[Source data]

+ + + +

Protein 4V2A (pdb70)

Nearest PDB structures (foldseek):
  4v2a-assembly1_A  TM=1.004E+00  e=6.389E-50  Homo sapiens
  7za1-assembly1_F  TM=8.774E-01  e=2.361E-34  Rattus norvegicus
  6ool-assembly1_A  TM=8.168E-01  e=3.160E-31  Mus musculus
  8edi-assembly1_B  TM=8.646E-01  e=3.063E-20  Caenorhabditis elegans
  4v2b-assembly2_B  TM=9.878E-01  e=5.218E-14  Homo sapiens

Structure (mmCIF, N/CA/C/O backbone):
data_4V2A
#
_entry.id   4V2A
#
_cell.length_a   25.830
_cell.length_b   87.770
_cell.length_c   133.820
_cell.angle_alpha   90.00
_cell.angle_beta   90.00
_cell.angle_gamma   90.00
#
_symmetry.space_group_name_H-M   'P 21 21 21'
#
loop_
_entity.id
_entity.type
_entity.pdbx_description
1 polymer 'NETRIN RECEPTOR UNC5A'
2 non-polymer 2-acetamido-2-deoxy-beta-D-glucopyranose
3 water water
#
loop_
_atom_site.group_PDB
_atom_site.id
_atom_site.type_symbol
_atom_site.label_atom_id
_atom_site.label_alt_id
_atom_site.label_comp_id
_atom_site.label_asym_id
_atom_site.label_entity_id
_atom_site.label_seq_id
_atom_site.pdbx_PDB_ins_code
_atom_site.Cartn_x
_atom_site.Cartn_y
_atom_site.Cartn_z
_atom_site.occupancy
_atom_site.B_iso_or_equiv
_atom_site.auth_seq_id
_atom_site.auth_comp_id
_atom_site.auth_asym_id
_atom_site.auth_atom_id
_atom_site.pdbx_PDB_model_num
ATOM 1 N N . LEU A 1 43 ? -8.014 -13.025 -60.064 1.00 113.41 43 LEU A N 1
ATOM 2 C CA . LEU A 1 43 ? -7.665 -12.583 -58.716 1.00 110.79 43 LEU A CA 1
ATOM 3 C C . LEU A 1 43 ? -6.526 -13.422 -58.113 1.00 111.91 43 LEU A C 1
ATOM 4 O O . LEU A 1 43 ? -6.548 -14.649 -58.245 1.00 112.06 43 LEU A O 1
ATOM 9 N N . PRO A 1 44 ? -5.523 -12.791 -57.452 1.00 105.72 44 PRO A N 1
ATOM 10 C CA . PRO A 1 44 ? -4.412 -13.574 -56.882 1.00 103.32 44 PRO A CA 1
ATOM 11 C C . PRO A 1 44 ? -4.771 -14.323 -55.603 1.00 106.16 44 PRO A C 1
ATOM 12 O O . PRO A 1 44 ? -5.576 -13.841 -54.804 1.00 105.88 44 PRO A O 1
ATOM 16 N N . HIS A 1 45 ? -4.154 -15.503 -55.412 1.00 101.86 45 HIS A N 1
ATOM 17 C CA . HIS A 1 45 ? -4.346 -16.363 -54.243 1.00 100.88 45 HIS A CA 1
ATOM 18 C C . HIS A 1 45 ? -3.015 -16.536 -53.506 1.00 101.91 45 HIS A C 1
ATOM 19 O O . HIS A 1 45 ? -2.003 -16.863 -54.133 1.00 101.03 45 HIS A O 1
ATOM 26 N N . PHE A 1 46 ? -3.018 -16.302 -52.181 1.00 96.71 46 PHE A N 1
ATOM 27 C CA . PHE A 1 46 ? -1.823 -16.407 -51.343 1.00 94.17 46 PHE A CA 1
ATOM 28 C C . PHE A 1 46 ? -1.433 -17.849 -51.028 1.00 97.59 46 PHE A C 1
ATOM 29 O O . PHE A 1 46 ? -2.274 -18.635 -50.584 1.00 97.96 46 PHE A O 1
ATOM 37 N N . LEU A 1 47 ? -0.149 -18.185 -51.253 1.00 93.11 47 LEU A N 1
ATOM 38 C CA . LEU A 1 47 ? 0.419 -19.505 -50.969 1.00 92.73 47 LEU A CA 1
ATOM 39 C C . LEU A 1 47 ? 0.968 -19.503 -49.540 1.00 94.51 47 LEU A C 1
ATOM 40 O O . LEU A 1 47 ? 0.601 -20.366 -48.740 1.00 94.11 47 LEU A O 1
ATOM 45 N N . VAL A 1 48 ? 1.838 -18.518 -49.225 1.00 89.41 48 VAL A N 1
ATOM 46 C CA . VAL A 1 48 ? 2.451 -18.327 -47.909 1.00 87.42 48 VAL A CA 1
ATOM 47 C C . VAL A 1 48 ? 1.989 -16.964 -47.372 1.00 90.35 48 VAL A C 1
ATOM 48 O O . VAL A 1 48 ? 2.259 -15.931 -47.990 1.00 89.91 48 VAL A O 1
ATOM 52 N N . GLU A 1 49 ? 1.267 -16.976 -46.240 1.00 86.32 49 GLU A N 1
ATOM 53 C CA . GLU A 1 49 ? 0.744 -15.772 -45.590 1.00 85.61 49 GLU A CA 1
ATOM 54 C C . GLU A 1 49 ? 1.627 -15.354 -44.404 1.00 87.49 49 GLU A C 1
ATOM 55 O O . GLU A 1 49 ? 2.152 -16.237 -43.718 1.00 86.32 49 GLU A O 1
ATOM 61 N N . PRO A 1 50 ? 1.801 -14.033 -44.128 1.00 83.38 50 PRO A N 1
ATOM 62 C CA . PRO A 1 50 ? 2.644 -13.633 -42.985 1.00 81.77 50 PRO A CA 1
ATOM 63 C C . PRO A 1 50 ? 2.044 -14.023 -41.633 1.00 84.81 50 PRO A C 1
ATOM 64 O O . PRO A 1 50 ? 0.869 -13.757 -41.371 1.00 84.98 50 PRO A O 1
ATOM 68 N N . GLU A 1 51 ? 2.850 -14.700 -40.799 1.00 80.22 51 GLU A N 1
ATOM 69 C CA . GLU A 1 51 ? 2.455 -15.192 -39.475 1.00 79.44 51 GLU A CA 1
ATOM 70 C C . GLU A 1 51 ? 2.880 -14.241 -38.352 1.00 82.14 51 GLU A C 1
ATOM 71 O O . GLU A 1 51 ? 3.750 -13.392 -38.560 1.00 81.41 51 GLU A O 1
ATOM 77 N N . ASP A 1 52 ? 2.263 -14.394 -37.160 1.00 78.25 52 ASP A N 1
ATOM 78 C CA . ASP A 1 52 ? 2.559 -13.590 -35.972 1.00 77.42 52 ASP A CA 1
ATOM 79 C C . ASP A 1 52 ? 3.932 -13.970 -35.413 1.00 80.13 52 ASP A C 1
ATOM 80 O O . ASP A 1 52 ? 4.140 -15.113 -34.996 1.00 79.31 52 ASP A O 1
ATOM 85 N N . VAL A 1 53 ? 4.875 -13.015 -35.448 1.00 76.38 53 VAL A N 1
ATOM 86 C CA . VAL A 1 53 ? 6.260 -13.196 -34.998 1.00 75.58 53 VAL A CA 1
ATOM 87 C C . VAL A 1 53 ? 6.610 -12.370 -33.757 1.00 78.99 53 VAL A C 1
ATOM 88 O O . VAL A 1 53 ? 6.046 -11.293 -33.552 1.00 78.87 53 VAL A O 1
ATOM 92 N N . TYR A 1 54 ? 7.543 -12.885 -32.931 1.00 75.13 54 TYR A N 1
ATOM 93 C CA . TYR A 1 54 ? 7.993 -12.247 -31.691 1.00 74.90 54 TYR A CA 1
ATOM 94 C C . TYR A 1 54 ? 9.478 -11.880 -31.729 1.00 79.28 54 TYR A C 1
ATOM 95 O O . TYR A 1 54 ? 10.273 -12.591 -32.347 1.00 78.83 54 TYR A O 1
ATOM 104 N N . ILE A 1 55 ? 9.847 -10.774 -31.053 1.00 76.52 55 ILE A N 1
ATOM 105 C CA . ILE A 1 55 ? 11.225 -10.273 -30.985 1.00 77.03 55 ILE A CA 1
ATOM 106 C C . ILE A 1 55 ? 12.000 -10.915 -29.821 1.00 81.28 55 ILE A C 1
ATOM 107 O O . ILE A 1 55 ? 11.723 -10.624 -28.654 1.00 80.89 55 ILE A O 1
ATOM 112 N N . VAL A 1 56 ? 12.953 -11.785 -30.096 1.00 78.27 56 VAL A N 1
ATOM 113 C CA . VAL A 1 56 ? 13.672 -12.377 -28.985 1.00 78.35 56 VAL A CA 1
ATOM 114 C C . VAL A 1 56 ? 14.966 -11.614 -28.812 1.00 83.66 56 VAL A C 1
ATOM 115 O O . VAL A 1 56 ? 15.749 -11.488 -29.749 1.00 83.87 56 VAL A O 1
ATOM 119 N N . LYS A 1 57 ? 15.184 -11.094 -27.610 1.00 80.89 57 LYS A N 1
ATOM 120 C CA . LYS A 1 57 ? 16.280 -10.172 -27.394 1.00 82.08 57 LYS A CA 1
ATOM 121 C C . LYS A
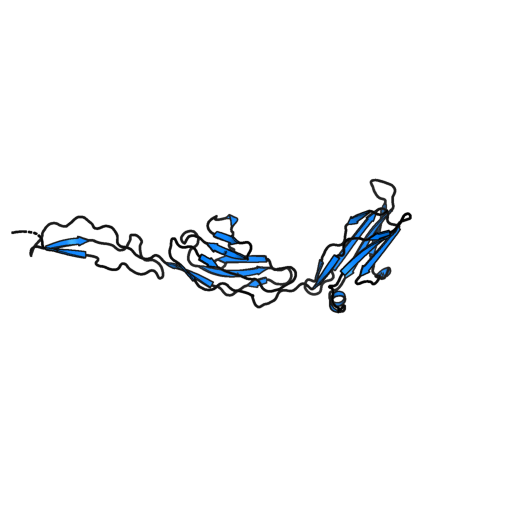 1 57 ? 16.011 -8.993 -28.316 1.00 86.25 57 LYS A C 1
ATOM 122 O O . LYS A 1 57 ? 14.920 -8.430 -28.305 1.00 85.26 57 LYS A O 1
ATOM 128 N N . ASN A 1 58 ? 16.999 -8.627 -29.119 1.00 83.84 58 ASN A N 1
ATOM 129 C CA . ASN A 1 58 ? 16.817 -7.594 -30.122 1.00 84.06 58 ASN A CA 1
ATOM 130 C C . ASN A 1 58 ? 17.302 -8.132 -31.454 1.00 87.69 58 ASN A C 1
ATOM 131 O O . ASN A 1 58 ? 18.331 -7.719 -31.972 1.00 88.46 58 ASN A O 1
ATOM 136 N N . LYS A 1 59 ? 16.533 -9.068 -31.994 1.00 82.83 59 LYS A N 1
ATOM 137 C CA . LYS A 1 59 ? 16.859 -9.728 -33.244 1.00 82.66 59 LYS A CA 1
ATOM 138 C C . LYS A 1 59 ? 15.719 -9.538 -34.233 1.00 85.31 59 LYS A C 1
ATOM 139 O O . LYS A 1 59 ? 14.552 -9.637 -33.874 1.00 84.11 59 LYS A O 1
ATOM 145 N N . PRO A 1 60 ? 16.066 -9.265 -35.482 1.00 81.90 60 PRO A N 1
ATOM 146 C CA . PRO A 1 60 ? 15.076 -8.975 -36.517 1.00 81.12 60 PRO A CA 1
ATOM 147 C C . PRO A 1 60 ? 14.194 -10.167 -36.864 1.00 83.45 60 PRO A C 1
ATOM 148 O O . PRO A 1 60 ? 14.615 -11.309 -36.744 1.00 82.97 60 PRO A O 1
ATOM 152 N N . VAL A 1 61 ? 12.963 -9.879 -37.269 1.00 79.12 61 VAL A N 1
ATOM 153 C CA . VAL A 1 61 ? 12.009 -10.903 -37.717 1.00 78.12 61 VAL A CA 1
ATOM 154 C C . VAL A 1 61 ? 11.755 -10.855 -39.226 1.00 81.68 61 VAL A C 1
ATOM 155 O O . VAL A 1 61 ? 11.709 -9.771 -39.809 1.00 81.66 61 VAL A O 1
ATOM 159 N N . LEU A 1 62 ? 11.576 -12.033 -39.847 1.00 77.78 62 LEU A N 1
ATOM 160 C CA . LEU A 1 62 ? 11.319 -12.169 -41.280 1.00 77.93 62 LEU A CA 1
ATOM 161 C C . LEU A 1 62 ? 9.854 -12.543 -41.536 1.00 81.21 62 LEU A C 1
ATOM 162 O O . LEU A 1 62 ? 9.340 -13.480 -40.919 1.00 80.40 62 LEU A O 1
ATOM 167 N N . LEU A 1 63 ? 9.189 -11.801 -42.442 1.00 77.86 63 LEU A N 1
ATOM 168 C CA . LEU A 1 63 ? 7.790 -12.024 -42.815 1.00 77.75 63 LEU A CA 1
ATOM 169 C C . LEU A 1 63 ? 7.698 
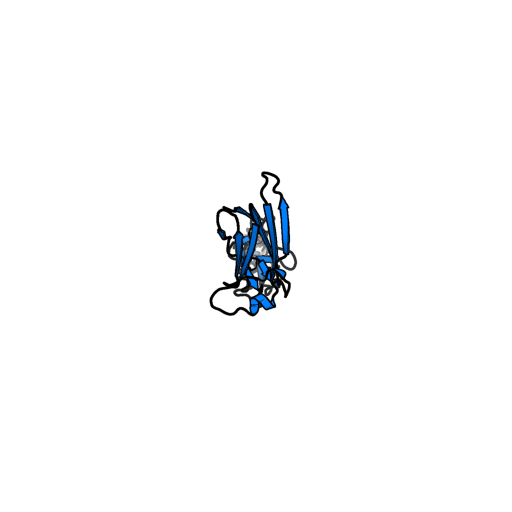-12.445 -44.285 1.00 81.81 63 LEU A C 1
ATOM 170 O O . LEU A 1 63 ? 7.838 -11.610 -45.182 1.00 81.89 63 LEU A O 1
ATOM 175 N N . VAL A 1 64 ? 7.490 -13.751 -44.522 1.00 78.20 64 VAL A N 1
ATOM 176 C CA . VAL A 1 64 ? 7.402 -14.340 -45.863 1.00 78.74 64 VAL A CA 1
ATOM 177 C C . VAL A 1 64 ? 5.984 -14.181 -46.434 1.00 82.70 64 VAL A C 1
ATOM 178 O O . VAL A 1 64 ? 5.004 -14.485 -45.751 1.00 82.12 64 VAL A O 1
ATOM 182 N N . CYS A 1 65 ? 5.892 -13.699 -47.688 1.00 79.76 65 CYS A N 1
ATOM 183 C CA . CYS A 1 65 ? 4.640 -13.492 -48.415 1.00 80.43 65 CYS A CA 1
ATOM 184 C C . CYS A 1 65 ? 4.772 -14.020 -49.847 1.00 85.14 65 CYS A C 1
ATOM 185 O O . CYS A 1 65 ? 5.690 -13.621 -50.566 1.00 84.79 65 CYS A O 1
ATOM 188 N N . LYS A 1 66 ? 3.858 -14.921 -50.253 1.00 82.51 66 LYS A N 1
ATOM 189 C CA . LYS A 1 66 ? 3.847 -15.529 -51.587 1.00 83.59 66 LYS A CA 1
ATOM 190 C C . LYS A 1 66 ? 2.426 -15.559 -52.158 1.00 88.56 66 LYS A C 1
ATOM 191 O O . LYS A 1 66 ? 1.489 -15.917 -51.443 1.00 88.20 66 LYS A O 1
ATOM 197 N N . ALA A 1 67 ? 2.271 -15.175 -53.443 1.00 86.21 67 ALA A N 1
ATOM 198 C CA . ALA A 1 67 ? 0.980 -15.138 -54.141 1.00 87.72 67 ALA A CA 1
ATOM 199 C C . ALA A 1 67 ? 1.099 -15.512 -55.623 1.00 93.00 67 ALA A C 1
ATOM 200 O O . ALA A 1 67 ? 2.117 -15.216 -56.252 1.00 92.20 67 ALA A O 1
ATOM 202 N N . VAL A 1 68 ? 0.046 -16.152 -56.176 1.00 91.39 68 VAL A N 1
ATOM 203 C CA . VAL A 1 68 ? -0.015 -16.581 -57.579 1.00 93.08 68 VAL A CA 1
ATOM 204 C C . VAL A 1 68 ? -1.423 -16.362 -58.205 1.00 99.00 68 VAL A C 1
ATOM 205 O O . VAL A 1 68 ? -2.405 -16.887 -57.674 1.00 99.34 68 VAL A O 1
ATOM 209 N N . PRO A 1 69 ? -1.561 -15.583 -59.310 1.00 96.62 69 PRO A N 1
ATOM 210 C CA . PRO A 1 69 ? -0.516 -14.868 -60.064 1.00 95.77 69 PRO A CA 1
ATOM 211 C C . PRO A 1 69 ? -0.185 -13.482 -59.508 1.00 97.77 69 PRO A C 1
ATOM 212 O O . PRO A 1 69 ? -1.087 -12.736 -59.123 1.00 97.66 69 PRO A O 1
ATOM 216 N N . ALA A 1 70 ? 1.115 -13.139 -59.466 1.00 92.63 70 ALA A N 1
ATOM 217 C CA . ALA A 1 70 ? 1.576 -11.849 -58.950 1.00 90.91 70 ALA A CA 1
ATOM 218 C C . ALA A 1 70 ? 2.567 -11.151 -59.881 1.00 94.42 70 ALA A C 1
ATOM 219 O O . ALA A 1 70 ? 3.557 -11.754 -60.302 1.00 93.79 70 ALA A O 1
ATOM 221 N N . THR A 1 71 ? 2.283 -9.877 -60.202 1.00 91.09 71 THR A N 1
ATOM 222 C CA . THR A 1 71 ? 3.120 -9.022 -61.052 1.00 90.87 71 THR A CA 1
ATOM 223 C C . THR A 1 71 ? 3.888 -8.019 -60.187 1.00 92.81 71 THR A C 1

+ + + +

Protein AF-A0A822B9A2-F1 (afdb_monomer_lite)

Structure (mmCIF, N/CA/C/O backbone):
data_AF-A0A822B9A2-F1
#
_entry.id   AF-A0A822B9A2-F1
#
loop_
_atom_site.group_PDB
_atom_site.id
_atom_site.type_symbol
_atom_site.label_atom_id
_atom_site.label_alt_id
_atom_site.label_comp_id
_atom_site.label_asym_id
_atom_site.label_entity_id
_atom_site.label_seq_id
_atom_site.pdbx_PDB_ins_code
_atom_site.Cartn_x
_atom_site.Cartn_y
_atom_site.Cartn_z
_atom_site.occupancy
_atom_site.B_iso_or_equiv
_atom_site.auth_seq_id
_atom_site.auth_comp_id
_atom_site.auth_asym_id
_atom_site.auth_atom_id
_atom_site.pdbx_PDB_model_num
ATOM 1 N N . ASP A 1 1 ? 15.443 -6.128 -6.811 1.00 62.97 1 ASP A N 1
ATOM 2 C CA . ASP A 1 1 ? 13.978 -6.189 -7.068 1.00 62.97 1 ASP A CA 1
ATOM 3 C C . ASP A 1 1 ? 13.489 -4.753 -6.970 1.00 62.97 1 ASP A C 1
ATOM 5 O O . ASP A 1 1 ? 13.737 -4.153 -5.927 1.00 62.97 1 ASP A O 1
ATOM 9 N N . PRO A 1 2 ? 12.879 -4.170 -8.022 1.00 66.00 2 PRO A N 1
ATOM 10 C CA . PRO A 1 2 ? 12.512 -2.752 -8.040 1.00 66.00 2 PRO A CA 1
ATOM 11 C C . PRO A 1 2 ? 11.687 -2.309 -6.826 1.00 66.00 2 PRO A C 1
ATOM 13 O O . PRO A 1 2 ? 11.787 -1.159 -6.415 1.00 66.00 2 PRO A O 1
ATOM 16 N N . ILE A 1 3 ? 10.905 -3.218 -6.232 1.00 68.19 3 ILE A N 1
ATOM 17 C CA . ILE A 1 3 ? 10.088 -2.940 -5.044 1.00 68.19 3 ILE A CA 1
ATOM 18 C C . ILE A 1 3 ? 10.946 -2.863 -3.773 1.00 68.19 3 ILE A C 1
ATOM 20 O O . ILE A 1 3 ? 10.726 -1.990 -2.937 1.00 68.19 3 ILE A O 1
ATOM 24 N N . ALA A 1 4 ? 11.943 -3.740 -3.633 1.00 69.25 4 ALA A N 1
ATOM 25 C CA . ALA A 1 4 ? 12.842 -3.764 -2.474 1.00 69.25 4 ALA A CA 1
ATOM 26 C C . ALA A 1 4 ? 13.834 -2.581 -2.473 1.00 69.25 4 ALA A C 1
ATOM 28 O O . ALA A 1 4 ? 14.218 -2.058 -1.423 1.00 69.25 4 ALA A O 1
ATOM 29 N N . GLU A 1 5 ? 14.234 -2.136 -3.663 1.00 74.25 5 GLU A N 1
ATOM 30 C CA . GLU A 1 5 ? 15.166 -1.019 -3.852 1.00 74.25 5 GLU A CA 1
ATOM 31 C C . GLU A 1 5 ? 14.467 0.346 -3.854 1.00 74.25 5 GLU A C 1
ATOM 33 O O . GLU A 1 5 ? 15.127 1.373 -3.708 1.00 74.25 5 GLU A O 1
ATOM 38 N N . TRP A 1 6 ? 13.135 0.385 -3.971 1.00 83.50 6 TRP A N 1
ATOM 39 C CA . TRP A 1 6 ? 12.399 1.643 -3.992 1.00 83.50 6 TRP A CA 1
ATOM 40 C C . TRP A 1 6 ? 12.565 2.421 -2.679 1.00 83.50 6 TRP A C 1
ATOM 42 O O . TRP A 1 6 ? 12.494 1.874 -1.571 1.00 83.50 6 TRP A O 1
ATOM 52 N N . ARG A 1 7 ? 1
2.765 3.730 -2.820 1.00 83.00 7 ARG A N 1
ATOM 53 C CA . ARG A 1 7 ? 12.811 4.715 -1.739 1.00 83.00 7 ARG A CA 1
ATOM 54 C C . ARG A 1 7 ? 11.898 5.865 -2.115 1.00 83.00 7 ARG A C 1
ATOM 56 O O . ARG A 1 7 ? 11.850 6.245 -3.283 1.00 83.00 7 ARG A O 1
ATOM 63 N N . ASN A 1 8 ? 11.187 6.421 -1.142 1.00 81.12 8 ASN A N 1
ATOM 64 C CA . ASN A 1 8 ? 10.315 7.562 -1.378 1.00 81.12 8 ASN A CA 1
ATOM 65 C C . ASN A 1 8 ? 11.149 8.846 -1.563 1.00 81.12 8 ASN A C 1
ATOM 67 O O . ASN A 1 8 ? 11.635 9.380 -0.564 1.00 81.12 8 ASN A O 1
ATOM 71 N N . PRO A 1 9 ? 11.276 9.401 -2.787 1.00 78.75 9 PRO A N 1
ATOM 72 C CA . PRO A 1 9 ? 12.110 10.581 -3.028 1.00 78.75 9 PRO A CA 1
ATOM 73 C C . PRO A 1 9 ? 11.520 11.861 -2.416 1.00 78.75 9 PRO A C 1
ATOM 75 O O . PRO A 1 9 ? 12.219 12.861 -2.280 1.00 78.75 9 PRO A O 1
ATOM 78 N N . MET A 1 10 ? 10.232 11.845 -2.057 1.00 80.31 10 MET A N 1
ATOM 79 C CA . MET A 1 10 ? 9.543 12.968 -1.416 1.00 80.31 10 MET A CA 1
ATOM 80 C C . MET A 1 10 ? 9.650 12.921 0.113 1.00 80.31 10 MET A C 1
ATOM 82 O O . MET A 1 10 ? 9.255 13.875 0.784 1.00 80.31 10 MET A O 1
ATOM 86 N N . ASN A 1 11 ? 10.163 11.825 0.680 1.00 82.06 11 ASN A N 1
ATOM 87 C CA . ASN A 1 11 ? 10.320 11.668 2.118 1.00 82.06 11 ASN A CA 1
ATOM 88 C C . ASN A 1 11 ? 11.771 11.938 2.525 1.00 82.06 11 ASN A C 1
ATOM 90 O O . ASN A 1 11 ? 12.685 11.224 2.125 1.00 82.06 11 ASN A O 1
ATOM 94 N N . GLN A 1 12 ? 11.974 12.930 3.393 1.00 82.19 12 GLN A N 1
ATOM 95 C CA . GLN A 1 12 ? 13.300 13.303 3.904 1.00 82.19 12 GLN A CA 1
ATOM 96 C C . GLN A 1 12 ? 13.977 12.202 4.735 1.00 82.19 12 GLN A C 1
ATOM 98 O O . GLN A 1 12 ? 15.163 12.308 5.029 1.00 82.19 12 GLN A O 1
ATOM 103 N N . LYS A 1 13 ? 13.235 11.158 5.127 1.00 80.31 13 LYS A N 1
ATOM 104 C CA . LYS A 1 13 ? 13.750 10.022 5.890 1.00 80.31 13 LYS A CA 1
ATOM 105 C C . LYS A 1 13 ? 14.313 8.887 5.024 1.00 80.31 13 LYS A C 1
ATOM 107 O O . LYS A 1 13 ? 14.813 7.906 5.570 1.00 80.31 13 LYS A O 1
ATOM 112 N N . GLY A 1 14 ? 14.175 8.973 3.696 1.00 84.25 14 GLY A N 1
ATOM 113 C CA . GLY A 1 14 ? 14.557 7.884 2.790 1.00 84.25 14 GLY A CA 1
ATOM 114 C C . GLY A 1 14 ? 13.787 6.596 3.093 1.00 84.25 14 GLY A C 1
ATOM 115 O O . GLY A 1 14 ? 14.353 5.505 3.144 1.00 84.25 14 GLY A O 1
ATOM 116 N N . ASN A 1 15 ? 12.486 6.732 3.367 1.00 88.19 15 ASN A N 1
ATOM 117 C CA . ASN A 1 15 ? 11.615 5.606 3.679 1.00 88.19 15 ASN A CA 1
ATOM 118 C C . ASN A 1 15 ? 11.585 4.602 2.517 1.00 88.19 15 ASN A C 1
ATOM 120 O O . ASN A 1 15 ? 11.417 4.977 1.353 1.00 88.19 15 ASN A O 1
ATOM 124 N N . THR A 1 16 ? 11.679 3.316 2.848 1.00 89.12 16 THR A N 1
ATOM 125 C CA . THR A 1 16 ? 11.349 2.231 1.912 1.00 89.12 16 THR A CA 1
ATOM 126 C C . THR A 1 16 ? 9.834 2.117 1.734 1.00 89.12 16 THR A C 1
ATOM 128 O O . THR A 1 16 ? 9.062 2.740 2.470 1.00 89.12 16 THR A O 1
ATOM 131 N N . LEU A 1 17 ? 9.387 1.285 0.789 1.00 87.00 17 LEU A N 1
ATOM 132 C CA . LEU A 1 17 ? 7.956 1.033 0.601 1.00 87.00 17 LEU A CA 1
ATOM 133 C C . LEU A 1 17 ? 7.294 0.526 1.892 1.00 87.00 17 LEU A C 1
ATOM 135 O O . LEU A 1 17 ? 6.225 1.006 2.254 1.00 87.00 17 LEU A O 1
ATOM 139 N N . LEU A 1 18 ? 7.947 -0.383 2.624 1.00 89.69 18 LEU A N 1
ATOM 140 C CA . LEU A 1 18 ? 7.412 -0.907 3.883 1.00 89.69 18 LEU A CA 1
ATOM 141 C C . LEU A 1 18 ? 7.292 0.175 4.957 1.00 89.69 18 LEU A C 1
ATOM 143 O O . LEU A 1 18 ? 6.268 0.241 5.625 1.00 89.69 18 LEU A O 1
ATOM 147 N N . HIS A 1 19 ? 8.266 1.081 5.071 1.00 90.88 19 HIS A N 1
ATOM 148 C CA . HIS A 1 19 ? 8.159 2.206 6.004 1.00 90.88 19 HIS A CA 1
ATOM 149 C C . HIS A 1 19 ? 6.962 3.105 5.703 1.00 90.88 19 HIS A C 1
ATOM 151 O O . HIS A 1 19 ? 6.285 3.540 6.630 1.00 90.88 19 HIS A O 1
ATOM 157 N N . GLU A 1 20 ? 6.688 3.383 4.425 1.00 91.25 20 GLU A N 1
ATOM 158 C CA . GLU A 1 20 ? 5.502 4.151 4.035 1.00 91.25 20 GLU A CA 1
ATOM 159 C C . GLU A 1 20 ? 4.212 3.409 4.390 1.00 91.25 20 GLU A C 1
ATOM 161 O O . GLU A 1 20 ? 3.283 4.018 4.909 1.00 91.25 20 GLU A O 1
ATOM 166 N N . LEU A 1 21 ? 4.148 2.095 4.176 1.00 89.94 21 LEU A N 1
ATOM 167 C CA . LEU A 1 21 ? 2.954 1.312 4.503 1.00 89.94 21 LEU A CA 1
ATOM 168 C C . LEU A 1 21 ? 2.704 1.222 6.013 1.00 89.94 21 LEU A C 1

+ + + +

PROBLEM
Report each line of the entries where the word "polymer" occurs.

EXPECTED ANSWER
1 polymer 'NETRIN RECEPTOR UNC5A'
2 non-polymer 2-acetamido-2-deoxy-beta-D-glucopyranose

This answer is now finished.